Consult your financial professional for more specific information.
Distribution options
Your plan offers many distribution options, allowing you to tailor your benefits to meet your individual needs. Depending on plan provisions, your withdrawal options include:
- Transferring or rolling over your vested account balance to another tax-advantaged plan that accepts transfers of rollovers
- Electing systematic or partial withdrawals
- Taking a lump-sum distribution
- Choosing one of the many annuity options available
- Deferring distributions until a later date, allowing your account to continue to grow tax-deferred (Required Minimum Distributions apply)
Generally, income taxes must be paid on all amounts you withdraw from your plan. A 10% federal early withdrawal tax penalty may apply to distributions taken prior to reaching age 59½.
Qualified distributions from a Roth account (403(b) plan only) are tax-free. Generally, a qualified Roth distribution is a distribution that (1) is withdrawn after the end of the five-year period beginning with the first year in which a Roth contribution was made to the plan, and (2) is after reaching age 59½, death or disability.
Important considerations before deciding to move funds either into or out of a Corebridge Retirement Services account
There are many things to consider. For starters, you will want to carefully review and compare your existing account and the new account, including: fees and charges; guarantees and benefits; and, any limitations under either of the accounts. Also, you will want to know whether a surrender of your current account could result in charges. Your financial professional can help you review these and other important considerations. Consult a tax professional before making a decision to move funds either into or out of a Corebridge account.
Loans
Tax-free loans make it possible for you to access your account, subject to certain limitations, without permanently reducing your account balance. Defaulted loan amounts (not repaid on time) will be taxed as ordinary income and may be subject to a 10% federal early withdrawal tax penalty if you are under age 59½.
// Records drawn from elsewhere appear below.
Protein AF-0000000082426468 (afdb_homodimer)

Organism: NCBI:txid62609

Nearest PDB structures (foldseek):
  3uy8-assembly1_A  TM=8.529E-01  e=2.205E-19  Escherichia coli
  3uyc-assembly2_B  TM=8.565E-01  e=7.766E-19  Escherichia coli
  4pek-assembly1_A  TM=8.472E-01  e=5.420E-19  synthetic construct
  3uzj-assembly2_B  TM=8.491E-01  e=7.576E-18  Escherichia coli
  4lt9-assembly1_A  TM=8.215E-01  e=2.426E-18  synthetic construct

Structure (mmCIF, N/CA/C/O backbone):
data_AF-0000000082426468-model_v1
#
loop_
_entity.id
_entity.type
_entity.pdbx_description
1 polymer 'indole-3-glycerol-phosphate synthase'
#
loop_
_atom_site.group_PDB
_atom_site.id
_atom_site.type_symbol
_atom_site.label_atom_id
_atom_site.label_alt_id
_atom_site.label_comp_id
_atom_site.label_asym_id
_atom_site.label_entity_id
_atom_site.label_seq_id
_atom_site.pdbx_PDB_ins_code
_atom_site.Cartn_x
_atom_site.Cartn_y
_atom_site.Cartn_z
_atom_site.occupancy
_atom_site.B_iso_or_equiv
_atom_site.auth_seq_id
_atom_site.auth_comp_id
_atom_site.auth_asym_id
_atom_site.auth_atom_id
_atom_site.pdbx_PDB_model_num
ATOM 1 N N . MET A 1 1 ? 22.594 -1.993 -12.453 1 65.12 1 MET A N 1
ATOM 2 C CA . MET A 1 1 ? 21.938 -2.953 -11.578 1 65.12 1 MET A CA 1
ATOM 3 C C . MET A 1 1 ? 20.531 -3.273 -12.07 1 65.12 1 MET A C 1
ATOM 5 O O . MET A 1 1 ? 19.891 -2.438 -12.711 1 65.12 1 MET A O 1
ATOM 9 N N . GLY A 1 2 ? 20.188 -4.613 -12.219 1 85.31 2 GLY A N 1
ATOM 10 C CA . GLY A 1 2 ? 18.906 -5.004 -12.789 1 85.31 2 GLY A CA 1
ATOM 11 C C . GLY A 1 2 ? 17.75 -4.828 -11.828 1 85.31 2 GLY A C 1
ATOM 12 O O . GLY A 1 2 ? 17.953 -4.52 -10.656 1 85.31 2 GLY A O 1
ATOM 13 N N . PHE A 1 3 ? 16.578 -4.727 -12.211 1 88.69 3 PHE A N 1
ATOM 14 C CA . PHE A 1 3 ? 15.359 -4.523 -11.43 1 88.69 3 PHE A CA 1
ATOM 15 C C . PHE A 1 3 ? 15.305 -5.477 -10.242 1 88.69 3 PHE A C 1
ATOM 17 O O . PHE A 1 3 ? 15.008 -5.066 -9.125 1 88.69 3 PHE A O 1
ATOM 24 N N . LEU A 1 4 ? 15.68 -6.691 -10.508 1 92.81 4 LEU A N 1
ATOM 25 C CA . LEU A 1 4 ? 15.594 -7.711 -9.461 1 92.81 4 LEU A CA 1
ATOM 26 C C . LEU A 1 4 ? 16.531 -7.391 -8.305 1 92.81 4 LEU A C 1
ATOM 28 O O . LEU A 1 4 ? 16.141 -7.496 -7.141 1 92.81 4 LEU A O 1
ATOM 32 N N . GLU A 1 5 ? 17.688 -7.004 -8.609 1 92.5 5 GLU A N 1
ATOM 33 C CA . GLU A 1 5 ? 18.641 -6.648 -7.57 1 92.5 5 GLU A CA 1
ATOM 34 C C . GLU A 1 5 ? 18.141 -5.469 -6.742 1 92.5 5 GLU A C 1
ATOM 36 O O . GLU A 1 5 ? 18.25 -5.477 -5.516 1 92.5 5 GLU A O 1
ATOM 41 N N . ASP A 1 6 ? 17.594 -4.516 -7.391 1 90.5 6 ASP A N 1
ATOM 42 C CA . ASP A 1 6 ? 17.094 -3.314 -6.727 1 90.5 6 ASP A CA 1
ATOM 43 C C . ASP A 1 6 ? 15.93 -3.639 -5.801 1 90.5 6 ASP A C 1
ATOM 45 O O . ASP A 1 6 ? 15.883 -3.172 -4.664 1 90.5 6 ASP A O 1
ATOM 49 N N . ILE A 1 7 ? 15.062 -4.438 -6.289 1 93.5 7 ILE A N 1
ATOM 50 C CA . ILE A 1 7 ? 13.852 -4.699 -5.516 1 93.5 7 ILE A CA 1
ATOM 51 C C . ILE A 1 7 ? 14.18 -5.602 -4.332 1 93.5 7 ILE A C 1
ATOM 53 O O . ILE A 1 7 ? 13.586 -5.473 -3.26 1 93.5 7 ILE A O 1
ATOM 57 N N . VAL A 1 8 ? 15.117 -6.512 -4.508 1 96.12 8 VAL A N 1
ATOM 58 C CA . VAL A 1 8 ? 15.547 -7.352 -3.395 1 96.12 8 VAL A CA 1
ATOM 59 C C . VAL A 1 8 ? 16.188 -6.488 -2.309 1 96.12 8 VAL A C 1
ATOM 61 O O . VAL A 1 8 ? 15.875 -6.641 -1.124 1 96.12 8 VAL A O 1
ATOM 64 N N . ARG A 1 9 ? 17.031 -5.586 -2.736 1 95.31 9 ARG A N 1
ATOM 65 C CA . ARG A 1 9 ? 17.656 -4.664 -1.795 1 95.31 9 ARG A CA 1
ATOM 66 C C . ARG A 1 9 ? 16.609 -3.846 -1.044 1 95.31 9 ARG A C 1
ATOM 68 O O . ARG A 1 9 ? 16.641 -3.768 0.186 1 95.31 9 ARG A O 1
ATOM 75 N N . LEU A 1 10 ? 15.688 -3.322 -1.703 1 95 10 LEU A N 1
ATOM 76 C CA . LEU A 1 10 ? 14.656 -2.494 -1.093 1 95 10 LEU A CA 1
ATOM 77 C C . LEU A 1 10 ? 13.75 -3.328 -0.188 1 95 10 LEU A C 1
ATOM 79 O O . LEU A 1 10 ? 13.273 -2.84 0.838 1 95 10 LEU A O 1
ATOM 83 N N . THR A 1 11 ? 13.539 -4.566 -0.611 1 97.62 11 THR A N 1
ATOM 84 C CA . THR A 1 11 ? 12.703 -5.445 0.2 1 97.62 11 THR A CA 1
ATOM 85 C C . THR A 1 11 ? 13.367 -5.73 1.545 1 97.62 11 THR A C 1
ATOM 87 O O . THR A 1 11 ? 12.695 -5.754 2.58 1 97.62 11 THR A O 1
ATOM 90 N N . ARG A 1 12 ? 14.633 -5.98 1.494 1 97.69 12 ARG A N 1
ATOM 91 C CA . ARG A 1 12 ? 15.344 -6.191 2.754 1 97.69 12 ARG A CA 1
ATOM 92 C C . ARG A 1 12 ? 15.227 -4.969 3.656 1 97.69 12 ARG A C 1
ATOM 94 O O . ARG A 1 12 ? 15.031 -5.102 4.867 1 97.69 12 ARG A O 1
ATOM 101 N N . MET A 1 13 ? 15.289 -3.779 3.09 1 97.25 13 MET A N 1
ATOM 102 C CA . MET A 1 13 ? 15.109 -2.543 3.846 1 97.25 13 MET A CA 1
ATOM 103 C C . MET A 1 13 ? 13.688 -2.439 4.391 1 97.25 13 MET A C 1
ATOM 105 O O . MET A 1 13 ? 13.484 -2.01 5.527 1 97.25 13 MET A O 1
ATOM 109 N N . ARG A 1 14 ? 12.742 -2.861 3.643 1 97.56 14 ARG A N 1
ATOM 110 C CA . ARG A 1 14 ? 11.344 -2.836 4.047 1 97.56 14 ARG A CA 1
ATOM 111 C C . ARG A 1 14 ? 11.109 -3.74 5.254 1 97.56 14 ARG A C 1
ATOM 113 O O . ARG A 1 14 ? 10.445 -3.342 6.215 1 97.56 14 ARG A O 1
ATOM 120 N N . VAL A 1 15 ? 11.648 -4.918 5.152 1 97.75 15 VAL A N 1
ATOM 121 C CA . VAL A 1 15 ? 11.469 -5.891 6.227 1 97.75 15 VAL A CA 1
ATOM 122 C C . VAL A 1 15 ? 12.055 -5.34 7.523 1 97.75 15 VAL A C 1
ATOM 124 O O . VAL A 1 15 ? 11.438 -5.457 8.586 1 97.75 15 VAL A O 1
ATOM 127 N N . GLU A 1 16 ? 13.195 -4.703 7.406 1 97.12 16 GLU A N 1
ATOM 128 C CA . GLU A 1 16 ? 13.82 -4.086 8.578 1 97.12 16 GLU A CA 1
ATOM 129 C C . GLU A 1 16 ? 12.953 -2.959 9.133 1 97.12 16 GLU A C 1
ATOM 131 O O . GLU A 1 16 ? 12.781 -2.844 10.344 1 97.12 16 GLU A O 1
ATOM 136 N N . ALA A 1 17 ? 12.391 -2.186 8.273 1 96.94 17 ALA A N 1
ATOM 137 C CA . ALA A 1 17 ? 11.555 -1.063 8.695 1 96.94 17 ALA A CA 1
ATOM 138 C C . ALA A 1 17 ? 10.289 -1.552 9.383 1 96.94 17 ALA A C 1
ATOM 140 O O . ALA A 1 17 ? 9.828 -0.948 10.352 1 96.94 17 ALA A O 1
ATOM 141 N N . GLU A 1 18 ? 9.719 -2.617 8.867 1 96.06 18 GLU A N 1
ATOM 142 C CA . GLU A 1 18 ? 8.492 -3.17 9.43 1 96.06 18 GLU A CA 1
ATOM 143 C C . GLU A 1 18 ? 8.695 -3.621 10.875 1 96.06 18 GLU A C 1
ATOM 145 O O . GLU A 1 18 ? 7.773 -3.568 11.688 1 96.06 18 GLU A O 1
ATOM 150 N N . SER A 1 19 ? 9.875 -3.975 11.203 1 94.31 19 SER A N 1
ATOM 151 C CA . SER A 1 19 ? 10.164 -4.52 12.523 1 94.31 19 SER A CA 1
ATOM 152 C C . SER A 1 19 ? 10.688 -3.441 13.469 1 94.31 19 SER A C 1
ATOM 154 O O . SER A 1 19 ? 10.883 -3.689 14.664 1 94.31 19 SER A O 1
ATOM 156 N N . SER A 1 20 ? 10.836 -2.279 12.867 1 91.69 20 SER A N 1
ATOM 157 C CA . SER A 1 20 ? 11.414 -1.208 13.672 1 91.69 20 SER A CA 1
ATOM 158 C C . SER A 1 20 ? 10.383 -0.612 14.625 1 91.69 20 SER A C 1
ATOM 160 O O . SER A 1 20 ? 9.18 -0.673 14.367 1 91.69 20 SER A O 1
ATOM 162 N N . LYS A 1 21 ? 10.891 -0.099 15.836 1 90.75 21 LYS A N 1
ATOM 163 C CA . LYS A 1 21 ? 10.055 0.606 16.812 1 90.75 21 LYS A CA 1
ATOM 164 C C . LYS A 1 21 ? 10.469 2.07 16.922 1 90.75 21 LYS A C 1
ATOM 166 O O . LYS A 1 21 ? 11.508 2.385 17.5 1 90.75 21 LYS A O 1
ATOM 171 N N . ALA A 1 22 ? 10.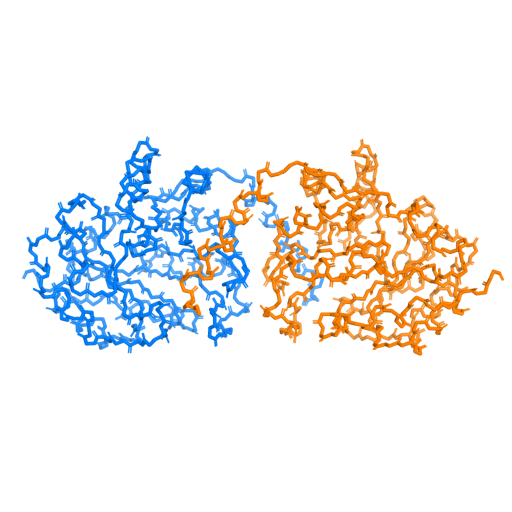125 2.812 16.016 1 88.25 22 ALA A N 1
ATOM 172 C CA . ALA A 1 22 ? 10.5 4.223 16.062 1 88.25 22 ALA A CA 1
ATOM 173 C C . ALA A 1 22 ? 9.312 5.094 16.453 1 88.25 22 ALA A C 1
ATOM 175 O O . ALA A 1 22 ? 8.164 4.754 16.172 1 88.25 22 ALA A O 1
ATOM 176 N N . CYS A 1 23 ? 9.625 6.094 17.266 1 90.75 23 CYS A N 1
ATOM 177 C CA . CYS A 1 23 ? 8.641 7.113 17.625 1 90.75 23 CYS A CA 1
ATOM 178 C C . CYS A 1 23 ? 9.016 8.461 17.031 1 90.75 23 CYS A C 1
ATOM 180 O O . CYS A 1 23 ? 10.148 8.914 17.156 1 90.75 23 CYS A O 1
ATOM 182 N N . ALA A 1 24 ? 7.957 8.922 16.5 1 89.56 24 ALA A N 1
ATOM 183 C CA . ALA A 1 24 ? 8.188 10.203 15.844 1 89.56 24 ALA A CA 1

An array of investment choices
Available funds & performance
You decide how to invest all contributions among the mutual funds and the Fixed-Interest Option* offered under Macomb-Oakland Regional Center 403(b) retirement plan.
* Policy Form series GFUA-398, a group fixed unallocated annuity issued by The Variable Annuity Life Insurance Company, Houston, Texas.
Remember, this plan represents a long-term investment. Investment values of the mutual funds you choose will fluctuate, and there is no assurance that the objective of any fund will be achieved. Mutual fund shares are redeemable at the then-current net asset value, which may be more or less than the original cost. Bear in mind that investing involves risk, including possible loss of principal.
Administrative fee
To make the administrative cost of the retirement plans more transparent, the following retirement plan fee arrangement will be assessed.
An annual flat rate of $50.00 ($12.50 per quarter) will be charged per participant and an additional annual fee of 11 basis points (.11%) will be charged on all account values based on your investment allocations.
In addition, an annual consultant fee of 8 basis points (.08) will be charged on all account values based on your investment allocations.
Fixed-Interest Option transfer restrictions
Generally, participants may transfer assets from the Fixed-Interest Option into equity options at any time and, after 90 days, from equity options into another fixed-income option such as a money market fund, a stable value fund or certain short-term bond funds, if such "competing options" are allowed in the plan.